* **What the task requires**
Below are the records; copy exactly the stretch from the line containing "ATOM 265 C CA" through the line containing "ATOM 275 C C", both ends included, and nothing else.

* **Task material**
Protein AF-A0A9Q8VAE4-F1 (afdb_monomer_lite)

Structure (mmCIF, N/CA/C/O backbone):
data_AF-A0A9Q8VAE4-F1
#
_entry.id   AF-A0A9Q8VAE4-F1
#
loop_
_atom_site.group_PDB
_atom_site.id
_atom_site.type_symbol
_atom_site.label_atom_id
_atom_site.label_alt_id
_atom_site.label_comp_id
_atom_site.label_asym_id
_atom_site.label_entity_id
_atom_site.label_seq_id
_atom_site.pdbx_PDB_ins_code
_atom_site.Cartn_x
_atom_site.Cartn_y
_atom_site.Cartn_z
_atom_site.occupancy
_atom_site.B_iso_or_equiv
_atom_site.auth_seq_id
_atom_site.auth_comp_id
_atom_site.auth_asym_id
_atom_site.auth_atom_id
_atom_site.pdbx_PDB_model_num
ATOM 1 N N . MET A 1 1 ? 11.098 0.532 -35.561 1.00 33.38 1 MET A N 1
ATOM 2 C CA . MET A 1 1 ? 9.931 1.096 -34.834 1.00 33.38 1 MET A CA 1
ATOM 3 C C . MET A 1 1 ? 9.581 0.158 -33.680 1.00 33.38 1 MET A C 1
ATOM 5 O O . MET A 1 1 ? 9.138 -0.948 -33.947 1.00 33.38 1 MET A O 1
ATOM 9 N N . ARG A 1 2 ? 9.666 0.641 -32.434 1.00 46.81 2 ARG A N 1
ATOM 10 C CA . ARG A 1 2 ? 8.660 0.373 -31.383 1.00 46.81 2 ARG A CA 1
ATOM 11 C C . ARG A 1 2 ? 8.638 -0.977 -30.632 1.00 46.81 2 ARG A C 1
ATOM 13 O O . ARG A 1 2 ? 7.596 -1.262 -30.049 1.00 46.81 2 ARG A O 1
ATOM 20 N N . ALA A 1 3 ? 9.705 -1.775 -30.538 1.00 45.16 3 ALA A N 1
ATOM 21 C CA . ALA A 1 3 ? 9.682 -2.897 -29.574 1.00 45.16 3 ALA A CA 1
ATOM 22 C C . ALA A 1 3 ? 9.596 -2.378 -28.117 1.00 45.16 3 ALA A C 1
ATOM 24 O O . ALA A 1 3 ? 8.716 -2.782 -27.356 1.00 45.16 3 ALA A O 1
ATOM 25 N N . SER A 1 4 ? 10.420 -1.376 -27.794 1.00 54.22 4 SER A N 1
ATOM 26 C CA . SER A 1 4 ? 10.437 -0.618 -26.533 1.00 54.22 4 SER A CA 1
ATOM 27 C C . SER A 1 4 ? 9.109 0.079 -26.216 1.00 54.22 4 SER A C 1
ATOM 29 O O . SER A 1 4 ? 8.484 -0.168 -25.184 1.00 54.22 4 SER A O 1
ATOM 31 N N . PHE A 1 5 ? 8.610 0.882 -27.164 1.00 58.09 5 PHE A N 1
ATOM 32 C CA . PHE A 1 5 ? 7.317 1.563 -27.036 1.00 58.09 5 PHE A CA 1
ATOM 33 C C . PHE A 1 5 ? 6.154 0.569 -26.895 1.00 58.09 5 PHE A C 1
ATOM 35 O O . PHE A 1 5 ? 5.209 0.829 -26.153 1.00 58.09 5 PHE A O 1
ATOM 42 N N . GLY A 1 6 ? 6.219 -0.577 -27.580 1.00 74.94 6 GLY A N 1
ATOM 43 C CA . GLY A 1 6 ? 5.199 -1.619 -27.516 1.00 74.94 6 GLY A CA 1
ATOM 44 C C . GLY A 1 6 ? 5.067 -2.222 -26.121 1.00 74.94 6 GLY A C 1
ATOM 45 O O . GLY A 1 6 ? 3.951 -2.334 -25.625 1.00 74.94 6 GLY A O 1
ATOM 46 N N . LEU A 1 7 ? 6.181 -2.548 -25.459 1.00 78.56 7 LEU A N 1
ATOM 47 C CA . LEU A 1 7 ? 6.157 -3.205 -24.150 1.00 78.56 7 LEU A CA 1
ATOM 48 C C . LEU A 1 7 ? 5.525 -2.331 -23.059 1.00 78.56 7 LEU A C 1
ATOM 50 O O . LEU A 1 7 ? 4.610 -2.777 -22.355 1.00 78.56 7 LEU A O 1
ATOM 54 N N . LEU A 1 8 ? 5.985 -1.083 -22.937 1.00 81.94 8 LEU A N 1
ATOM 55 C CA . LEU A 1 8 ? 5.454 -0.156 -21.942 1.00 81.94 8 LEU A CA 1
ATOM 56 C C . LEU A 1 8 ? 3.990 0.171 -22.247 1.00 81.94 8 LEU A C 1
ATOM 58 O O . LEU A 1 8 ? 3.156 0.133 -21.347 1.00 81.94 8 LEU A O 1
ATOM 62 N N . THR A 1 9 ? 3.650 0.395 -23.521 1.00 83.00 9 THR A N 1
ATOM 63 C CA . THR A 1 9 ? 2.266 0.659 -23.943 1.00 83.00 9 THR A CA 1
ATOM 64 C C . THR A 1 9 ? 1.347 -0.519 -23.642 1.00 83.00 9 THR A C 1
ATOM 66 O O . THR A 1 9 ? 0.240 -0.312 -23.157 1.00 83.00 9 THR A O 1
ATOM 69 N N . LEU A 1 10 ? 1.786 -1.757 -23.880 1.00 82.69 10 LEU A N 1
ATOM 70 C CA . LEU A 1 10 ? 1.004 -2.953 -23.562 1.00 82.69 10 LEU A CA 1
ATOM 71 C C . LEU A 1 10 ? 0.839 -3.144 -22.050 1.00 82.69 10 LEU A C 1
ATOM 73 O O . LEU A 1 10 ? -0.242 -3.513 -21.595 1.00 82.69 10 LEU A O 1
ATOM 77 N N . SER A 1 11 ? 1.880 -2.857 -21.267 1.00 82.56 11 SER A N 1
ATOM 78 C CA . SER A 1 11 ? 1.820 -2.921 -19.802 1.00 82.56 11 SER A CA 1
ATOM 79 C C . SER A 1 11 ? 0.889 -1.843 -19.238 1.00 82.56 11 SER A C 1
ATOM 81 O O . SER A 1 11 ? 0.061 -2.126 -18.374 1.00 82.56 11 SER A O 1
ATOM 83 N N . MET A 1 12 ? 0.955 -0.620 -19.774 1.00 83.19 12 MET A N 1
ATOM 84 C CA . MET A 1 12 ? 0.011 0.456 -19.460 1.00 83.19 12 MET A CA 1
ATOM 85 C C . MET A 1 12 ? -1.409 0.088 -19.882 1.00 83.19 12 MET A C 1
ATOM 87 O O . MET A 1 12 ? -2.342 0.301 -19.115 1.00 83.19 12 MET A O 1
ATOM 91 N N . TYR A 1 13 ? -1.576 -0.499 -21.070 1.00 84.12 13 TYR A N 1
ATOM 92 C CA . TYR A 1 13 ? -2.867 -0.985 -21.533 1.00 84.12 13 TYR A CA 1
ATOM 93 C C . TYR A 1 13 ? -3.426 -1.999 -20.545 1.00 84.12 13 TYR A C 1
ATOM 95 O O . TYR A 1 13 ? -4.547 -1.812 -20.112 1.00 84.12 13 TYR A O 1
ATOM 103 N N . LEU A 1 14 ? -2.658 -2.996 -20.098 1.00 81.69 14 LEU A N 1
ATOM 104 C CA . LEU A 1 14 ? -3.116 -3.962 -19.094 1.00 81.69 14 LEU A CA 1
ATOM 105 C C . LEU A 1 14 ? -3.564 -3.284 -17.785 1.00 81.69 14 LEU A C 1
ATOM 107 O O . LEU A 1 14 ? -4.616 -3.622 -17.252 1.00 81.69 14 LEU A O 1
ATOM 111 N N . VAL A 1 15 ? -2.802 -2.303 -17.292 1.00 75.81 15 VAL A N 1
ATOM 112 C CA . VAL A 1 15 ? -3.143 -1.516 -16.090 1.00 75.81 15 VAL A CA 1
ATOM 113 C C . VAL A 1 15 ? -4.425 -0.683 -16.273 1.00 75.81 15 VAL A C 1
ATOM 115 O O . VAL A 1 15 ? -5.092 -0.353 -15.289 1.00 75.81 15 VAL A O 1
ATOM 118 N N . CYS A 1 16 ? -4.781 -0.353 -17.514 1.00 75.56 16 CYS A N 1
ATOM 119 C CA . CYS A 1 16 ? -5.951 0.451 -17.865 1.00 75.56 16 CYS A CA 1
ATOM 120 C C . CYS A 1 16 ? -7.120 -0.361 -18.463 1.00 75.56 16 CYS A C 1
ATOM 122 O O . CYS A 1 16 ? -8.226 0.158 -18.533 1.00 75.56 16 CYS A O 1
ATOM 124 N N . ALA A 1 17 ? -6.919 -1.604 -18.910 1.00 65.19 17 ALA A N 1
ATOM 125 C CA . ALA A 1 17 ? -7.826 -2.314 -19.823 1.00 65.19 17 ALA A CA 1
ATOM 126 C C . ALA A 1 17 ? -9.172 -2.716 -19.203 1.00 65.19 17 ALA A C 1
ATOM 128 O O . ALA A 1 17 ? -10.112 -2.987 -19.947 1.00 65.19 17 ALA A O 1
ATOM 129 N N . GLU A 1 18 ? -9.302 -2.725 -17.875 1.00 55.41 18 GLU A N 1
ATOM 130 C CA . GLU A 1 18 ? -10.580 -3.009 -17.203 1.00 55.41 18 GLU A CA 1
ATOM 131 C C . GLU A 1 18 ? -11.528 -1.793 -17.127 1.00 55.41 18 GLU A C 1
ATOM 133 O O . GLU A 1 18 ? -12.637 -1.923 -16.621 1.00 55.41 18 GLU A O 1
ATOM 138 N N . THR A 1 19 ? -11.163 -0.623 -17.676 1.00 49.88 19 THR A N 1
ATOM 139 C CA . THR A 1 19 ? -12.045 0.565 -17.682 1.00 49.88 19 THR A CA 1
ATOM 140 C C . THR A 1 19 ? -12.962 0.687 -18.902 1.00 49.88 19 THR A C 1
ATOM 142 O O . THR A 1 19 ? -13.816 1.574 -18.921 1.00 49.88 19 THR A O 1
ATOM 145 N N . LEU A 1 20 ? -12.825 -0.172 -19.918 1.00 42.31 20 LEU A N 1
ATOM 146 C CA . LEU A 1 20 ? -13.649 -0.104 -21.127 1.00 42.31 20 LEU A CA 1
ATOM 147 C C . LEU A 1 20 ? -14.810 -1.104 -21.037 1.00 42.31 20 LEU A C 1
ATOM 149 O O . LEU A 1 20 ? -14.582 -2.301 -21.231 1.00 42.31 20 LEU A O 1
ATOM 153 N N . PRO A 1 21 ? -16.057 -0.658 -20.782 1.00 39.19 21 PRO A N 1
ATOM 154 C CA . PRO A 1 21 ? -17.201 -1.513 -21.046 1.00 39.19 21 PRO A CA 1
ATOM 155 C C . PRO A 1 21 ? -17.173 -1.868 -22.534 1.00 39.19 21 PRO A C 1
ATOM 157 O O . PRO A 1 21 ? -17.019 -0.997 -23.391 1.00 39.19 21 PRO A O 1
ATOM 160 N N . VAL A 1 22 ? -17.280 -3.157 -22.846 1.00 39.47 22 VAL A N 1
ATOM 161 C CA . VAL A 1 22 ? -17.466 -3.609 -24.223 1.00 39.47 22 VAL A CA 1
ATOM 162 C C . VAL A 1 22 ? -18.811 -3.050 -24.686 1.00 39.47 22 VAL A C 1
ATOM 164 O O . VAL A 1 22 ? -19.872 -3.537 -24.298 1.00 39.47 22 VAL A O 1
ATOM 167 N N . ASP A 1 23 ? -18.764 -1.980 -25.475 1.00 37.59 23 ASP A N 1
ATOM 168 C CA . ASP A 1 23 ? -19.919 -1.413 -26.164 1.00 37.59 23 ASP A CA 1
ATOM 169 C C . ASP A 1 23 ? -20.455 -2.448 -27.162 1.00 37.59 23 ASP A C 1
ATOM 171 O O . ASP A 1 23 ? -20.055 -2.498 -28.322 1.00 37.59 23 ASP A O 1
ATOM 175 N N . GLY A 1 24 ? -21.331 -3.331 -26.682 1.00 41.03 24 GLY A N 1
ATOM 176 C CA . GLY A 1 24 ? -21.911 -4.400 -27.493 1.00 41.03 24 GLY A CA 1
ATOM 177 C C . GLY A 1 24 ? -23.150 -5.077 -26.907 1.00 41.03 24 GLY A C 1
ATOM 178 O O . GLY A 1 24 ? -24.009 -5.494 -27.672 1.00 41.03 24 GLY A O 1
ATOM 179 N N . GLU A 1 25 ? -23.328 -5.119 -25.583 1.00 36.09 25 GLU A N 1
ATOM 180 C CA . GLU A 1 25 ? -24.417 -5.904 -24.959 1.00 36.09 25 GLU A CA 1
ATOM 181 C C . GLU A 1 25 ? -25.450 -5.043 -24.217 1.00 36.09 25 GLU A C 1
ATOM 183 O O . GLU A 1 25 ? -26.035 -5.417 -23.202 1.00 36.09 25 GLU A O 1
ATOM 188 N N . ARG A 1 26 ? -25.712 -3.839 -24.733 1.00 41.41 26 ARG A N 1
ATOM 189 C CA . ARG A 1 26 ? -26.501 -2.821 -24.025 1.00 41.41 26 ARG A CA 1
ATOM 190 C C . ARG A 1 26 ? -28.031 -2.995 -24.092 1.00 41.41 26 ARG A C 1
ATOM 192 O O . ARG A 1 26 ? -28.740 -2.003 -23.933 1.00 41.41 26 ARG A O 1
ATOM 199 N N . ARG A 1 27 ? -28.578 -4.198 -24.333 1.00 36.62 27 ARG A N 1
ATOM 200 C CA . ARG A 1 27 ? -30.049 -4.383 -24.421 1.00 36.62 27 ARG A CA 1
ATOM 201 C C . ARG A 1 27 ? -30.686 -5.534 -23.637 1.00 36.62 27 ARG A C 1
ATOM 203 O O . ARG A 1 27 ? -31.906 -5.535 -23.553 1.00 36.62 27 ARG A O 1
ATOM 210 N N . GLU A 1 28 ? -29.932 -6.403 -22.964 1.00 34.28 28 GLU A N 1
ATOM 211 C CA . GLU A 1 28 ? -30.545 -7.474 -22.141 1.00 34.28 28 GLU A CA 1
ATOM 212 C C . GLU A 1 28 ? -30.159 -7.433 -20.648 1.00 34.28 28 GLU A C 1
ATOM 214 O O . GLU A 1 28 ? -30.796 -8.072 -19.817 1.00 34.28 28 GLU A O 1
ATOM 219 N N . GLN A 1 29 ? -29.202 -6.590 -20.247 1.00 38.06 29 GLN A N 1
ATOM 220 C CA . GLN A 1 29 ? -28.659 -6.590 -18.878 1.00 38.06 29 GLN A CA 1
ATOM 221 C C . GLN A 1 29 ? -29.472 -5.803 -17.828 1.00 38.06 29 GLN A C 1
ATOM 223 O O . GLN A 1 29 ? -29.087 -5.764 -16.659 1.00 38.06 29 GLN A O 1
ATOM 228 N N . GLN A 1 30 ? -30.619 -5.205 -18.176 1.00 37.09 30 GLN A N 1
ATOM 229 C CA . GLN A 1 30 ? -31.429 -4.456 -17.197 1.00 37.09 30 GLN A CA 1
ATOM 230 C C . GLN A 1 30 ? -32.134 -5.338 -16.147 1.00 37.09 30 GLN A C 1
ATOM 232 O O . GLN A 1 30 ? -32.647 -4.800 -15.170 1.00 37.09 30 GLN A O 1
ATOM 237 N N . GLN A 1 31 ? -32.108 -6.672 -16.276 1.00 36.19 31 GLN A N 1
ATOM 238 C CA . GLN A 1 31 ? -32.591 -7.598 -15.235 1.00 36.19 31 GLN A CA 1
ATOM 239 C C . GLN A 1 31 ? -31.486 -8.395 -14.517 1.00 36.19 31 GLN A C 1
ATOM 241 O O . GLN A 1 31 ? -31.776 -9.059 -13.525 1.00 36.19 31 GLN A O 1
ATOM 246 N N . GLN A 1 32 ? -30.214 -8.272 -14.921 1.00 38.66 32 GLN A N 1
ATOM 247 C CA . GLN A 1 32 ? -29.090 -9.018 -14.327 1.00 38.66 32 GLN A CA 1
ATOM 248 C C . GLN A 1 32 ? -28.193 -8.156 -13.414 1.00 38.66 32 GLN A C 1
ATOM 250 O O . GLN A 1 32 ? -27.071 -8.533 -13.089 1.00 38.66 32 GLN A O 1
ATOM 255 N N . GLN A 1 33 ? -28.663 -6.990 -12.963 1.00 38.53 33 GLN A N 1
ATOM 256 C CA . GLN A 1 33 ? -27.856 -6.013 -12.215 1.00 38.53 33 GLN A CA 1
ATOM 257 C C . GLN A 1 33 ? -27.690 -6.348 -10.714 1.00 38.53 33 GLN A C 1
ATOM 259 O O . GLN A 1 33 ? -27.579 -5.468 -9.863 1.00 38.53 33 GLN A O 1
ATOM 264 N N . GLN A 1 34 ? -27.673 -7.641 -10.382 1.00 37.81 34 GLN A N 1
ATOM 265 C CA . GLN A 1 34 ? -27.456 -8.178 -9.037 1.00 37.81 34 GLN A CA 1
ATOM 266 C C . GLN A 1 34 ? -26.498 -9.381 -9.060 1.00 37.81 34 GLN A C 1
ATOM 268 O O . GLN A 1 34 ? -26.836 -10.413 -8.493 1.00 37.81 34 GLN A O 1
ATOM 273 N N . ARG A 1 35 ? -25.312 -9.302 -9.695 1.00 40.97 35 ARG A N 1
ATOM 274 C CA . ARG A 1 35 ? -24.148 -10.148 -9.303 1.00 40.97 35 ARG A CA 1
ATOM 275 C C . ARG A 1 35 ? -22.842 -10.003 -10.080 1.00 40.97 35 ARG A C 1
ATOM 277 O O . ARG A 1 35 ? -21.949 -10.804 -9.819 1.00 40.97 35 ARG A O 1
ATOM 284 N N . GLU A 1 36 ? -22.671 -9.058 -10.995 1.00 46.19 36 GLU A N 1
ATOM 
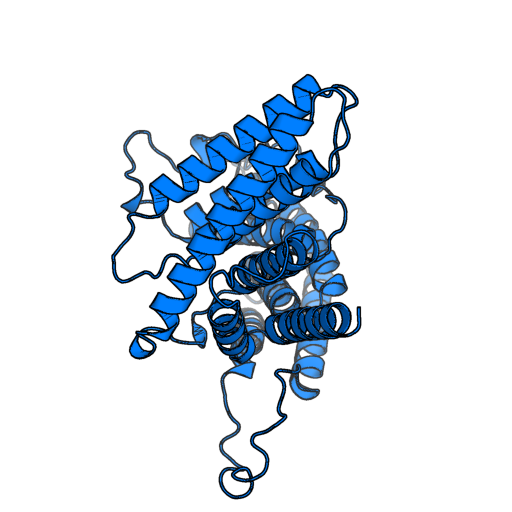285 C CA . GLU A 1 36 ? -21.384 -8.963 -11.699 1.00 46.19 36 GLU A CA 1
ATOM 286 C C . GLU A 1 36 ? -20.319 -8.350 -10.779 1.00 46.19 36 GLU A C 1
ATOM 288 O O . GLU A 1 36 ? -20.210 -7.139 -10.600 1.00 46.19 
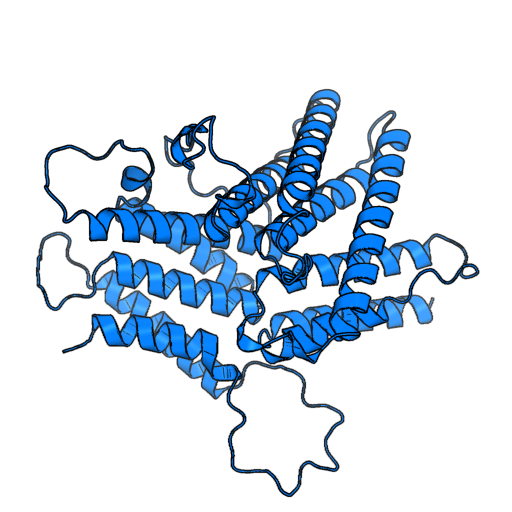36 GLU A O 1
ATOM 293 N N . ARG A 1 37 ? -19.597 -9.244 -10.095 1.00 55.72 37 ARG A N 1
ATOM 294 C CA . ARG A 1 37 ? -18.449 -8.934 -9.244 1.00 55.72 37 ARG A CA 1
ATOM 295 C C . ARG A 1 37 ? -17.268 -8.519 -10.123 1.00 55.72 37 ARG A C 1
ATOM 297 O O . ARG A 1 37 ? -17.105 -9.085 -11.202 1.00 55.72 37 ARG A O 1
ATOM 304 N N . PRO A 1 38 ? -16.399 -7.615 -9.647 1.00 60.50 38 PRO A N 1
ATOM 305 C CA . PRO A 1 38 ? -15.158 -7.301 -10.337 1.00 60.50 38 PRO A CA 1
ATOM 306 C C . PRO A 1 38 ? -14.184 -8.482 -10.211 1.00 60.50 38 PRO A C 1
ATOM 308 O O . PRO A 1 38 ? -13.411 -8.580 -9.259 1.00 60.50 38 PRO A O 1
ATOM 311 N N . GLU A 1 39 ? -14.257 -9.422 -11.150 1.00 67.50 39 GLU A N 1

* **Solved problem**
ATOM 265 C CA . GLN A 1 34 ? -27.456 -8.178 -9.037 1.00 37.81 34 GLN A CA 1
ATOM 266 C C . GLN A 1 34 ? -26.498 -9.381 -9.060 1.00 37.81 34 GLN A C 1
ATOM 268 O O . GLN A 1 34 ? -26.836 -10.413 -8.493 1.00 37.81 34 GLN A O 1
ATOM 273 N N . ARG A 1 35 ? -25.312 -9.302 -9.695 1.00 40.97 35 ARG A N 1
ATOM 274 C CA . ARG A 1 35 ? -24.148 -10.148 -9.303 1.00 40.97 35 ARG A CA 1
ATOM 275 C C . ARG A 1 35 ? -22.842 -10.003 -10.080 1.00 40.97 35 ARG A C 1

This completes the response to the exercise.